(Extracted material)
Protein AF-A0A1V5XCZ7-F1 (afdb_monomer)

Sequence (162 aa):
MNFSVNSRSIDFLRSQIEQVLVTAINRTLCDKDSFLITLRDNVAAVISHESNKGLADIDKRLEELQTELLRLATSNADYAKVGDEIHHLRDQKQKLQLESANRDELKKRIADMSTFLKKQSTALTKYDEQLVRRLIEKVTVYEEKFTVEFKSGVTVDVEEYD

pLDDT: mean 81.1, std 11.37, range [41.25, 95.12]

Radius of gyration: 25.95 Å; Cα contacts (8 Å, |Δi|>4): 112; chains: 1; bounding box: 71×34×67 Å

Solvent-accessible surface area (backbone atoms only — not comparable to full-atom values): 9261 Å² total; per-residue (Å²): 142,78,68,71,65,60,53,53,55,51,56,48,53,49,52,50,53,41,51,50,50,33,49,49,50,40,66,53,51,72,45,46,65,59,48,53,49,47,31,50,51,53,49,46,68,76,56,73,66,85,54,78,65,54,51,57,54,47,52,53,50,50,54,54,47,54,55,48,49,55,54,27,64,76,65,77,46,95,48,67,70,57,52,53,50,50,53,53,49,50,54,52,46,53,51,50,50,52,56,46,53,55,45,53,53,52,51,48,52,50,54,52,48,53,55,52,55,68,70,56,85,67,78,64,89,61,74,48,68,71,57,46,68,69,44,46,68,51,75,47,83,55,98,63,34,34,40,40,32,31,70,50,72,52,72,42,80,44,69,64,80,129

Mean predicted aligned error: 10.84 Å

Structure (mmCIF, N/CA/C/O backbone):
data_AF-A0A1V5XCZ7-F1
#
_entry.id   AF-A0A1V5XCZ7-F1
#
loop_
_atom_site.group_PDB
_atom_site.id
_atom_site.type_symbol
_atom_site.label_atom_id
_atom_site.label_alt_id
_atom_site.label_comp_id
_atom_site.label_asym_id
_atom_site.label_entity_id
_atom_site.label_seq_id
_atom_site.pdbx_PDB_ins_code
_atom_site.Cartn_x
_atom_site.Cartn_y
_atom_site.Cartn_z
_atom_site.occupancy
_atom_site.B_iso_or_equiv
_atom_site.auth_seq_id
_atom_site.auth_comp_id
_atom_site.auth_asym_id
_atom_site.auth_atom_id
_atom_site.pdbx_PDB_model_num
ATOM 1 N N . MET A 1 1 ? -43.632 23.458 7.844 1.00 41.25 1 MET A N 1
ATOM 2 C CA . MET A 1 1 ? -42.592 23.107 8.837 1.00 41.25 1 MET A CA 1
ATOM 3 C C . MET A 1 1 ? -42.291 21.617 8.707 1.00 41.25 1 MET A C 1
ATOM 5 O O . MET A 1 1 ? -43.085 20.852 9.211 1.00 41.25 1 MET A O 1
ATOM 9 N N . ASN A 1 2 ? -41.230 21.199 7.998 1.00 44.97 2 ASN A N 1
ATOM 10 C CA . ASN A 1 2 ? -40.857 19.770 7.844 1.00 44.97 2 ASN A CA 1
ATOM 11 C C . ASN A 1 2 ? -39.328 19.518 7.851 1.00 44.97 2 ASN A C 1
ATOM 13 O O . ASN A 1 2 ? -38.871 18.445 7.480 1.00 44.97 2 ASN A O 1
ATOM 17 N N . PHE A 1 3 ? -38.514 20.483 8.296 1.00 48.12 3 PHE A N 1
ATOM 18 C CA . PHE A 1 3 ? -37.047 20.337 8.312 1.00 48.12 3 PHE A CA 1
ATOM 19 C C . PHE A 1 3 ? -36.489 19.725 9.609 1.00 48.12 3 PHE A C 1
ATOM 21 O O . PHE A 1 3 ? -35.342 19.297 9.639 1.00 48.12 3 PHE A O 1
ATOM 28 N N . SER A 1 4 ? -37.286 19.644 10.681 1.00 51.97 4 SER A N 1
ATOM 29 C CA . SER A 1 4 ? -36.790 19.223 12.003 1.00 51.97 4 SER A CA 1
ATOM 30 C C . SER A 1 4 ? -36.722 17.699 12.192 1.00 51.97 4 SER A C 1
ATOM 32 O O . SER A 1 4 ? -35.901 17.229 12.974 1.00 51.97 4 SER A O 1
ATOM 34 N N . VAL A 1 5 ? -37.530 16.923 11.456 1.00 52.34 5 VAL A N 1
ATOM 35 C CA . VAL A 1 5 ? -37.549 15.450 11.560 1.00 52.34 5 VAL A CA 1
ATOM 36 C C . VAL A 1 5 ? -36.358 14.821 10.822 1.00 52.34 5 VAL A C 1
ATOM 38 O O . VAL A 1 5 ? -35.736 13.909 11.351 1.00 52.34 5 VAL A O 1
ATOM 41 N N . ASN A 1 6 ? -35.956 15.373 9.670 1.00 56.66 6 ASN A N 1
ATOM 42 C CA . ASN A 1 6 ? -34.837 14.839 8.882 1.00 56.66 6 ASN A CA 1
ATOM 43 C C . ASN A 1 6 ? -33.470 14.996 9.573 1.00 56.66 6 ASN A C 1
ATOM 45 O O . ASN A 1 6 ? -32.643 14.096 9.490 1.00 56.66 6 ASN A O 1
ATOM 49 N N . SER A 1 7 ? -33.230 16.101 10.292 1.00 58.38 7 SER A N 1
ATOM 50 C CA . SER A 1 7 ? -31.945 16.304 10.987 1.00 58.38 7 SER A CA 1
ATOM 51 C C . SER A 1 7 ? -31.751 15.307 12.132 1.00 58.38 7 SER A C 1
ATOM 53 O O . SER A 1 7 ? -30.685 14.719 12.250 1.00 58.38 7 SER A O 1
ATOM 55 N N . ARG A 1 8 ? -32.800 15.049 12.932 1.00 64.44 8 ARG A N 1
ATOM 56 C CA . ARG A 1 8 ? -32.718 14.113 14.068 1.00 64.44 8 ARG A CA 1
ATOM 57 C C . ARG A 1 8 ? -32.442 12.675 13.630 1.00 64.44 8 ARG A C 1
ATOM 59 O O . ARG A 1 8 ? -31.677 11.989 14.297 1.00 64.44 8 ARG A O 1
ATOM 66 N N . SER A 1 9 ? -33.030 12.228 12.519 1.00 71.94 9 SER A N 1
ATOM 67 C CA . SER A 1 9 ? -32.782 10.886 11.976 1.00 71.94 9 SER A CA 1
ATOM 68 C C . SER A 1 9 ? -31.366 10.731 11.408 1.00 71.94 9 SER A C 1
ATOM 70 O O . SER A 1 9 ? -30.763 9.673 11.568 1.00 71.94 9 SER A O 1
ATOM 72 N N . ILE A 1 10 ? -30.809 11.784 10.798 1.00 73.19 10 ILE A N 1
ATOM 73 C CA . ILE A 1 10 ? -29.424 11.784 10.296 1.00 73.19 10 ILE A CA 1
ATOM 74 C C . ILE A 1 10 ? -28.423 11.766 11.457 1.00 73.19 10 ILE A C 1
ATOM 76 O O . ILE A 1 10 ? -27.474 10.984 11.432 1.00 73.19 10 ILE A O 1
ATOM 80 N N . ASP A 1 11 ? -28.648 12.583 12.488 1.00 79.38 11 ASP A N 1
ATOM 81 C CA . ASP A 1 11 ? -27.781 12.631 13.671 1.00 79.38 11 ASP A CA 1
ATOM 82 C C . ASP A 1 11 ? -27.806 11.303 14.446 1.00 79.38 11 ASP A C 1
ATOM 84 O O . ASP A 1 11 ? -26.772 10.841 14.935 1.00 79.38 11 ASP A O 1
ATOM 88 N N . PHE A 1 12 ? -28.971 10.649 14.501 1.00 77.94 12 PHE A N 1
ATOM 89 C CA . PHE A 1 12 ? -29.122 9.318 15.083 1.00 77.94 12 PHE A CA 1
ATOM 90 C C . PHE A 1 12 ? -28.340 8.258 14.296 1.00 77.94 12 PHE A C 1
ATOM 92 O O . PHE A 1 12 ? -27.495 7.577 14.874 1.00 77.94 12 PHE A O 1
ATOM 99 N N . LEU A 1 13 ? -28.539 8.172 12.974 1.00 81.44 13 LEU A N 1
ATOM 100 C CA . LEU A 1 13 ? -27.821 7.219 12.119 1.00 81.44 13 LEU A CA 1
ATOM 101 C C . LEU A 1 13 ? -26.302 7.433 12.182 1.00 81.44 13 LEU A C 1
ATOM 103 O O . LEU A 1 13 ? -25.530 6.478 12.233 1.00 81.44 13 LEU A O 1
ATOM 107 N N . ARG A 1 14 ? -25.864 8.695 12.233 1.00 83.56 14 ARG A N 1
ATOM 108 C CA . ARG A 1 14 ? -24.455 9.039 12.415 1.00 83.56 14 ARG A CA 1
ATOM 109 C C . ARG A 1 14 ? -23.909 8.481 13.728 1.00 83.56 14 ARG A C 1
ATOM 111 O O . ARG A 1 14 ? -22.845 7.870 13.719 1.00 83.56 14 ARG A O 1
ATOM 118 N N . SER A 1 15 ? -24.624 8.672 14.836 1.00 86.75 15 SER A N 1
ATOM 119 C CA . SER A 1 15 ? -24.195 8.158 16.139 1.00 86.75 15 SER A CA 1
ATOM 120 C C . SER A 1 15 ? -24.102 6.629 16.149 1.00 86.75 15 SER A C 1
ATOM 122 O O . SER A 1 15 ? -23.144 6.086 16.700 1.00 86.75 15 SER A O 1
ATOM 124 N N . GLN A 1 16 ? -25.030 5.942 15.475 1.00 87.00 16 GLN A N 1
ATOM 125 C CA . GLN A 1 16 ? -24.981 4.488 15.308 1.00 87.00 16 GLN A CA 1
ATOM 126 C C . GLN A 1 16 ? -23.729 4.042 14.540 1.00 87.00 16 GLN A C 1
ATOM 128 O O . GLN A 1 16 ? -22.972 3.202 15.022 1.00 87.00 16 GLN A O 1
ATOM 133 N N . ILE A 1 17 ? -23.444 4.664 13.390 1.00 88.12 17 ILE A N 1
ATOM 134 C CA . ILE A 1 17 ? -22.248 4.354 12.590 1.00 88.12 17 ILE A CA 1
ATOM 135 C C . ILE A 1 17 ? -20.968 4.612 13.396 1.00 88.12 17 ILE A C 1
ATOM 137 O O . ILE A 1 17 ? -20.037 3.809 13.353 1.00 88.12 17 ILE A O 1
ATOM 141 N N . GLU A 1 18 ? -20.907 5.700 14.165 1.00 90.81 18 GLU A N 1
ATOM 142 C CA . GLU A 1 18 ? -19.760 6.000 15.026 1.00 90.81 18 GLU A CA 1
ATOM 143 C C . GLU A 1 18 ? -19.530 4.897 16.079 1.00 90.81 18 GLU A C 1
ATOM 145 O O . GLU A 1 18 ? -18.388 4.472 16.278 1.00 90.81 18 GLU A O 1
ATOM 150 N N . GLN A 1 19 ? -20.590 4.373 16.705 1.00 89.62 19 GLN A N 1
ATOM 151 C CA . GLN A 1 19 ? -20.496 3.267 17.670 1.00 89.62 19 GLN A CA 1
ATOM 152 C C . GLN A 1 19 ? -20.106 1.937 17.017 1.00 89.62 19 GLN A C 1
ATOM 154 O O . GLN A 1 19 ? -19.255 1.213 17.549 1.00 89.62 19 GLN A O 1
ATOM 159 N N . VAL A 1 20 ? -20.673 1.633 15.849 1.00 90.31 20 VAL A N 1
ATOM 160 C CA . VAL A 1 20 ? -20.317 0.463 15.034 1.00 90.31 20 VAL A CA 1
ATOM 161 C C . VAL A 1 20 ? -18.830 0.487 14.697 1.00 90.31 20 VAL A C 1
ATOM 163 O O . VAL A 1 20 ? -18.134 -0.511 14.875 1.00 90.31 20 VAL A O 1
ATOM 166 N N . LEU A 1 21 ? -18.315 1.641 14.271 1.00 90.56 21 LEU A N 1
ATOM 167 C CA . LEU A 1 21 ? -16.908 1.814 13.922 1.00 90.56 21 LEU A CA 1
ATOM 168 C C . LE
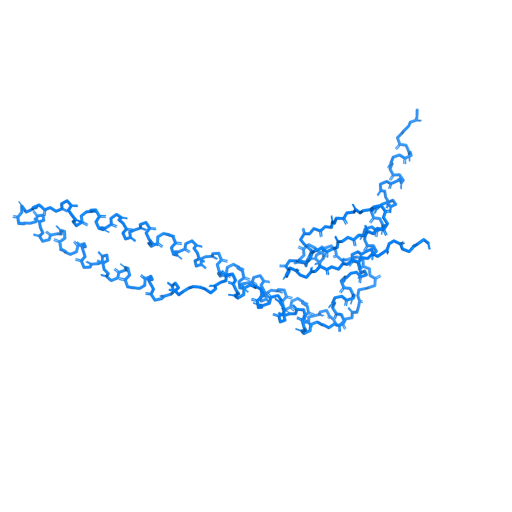U A 1 21 ? -15.987 1.635 15.129 1.00 90.56 21 LEU A C 1
ATOM 170 O O . LEU A 1 21 ? -14.989 0.921 15.032 1.00 90.56 21 LEU A O 1
ATOM 174 N N . VAL A 1 22 ? -16.326
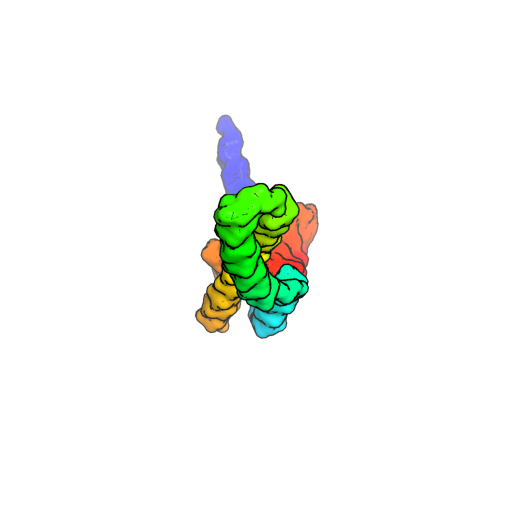 2.226 16.278 1.00 90.06 22 VAL A N 1
ATOM 175 C CA . VAL A 1 22 ? -15.575 2.022 17.529 1.00 90.06 22 VAL A CA 1
ATOM 176 C C . VAL A 1 22 ? -15.556 0.542 17.913 1.00 90.06 22 VAL A C 1
ATOM 178 O O . VAL A 1 22 ? -14.500 0.001 18.245 1.00 90.06 22 VAL A O 1
ATOM 181 N N . THR A 1 23 ? -16.700 -0.133 17.811 1.00 90.00 23 THR A N 1
ATOM 182 C CA . THR A 1 23 ? -16.844 -1.558 18.129 1.00 90.00 23 THR A CA 1
ATOM 183 C C . THR A 1 23 ? -16.014 -2.430 17.194 1.00 90.00 23 THR A C 1
ATOM 185 O O . THR A 1 23 ? -15.239 -3.264 17.663 1.00 90.00 23 THR A O 1
ATOM 188 N N . ALA A 1 24 ? -16.116 -2.214 15.883 1.00 88.38 24 ALA A N 1
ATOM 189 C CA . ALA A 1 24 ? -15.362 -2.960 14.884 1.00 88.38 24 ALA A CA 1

(What needs to be done)
Look above for the line holding "ATOM 11 C C" and the line holding "ATOM 35 C CA". Retype both, and every line between them, word for word and nothing else.

(Result of the exercise)
ATOM 11 C C . ASN A 1 2 ? -39.328 19.518 7.851 1.00 44.97 2 ASN A C 1
ATOM 13 O O . ASN A 1 2 ? -38.871 18.445 7.480 1.00 44.97 2 ASN A O 1
ATOM 17 N N . PHE A 1 3 ? -38.514 20.483 8.296 1.00 48.12 3 PHE A N 1
ATOM 18 C CA . PHE A 1 3 ? -37.047 20.337 8.312 1.00 48.12 3 PHE A CA 1
ATOM 19 C C . PHE A 1 3 ? -36.489 19.725 9.609 1.00 48.12 3 PHE A C 1
ATOM 21 O O . PHE A 1 3 ? -35.342 19.297 9.639 1.00 48.12 3 PHE A O 1
ATOM 28 N N . SER A 1 4 ? -37.286 19.644 10.681 1.00 51.97 4 SER A N 1
ATOM 29 C CA . SER A 1 4 ? -36.790 19.223 12.003 1.00 51.97 4 SER A CA 1
ATOM 30 C C . SER A 1 4 ? -36.722 17.699 12.192 1.00 51.97 4 SER A C 1
ATOM 32 O O . SER A 1 4 ? -35.901 17.229 12.974 1.00 51.97 4 SER A O 1
ATOM 34 N N . VAL A 1 5 ? -37.530 16.923 11.456 1.00 52.34 5 VAL A N 1
ATOM 35 C CA . VAL A 1 5 ? -37.549 15.450 11.560 1.00 52.34 5 VAL A CA 1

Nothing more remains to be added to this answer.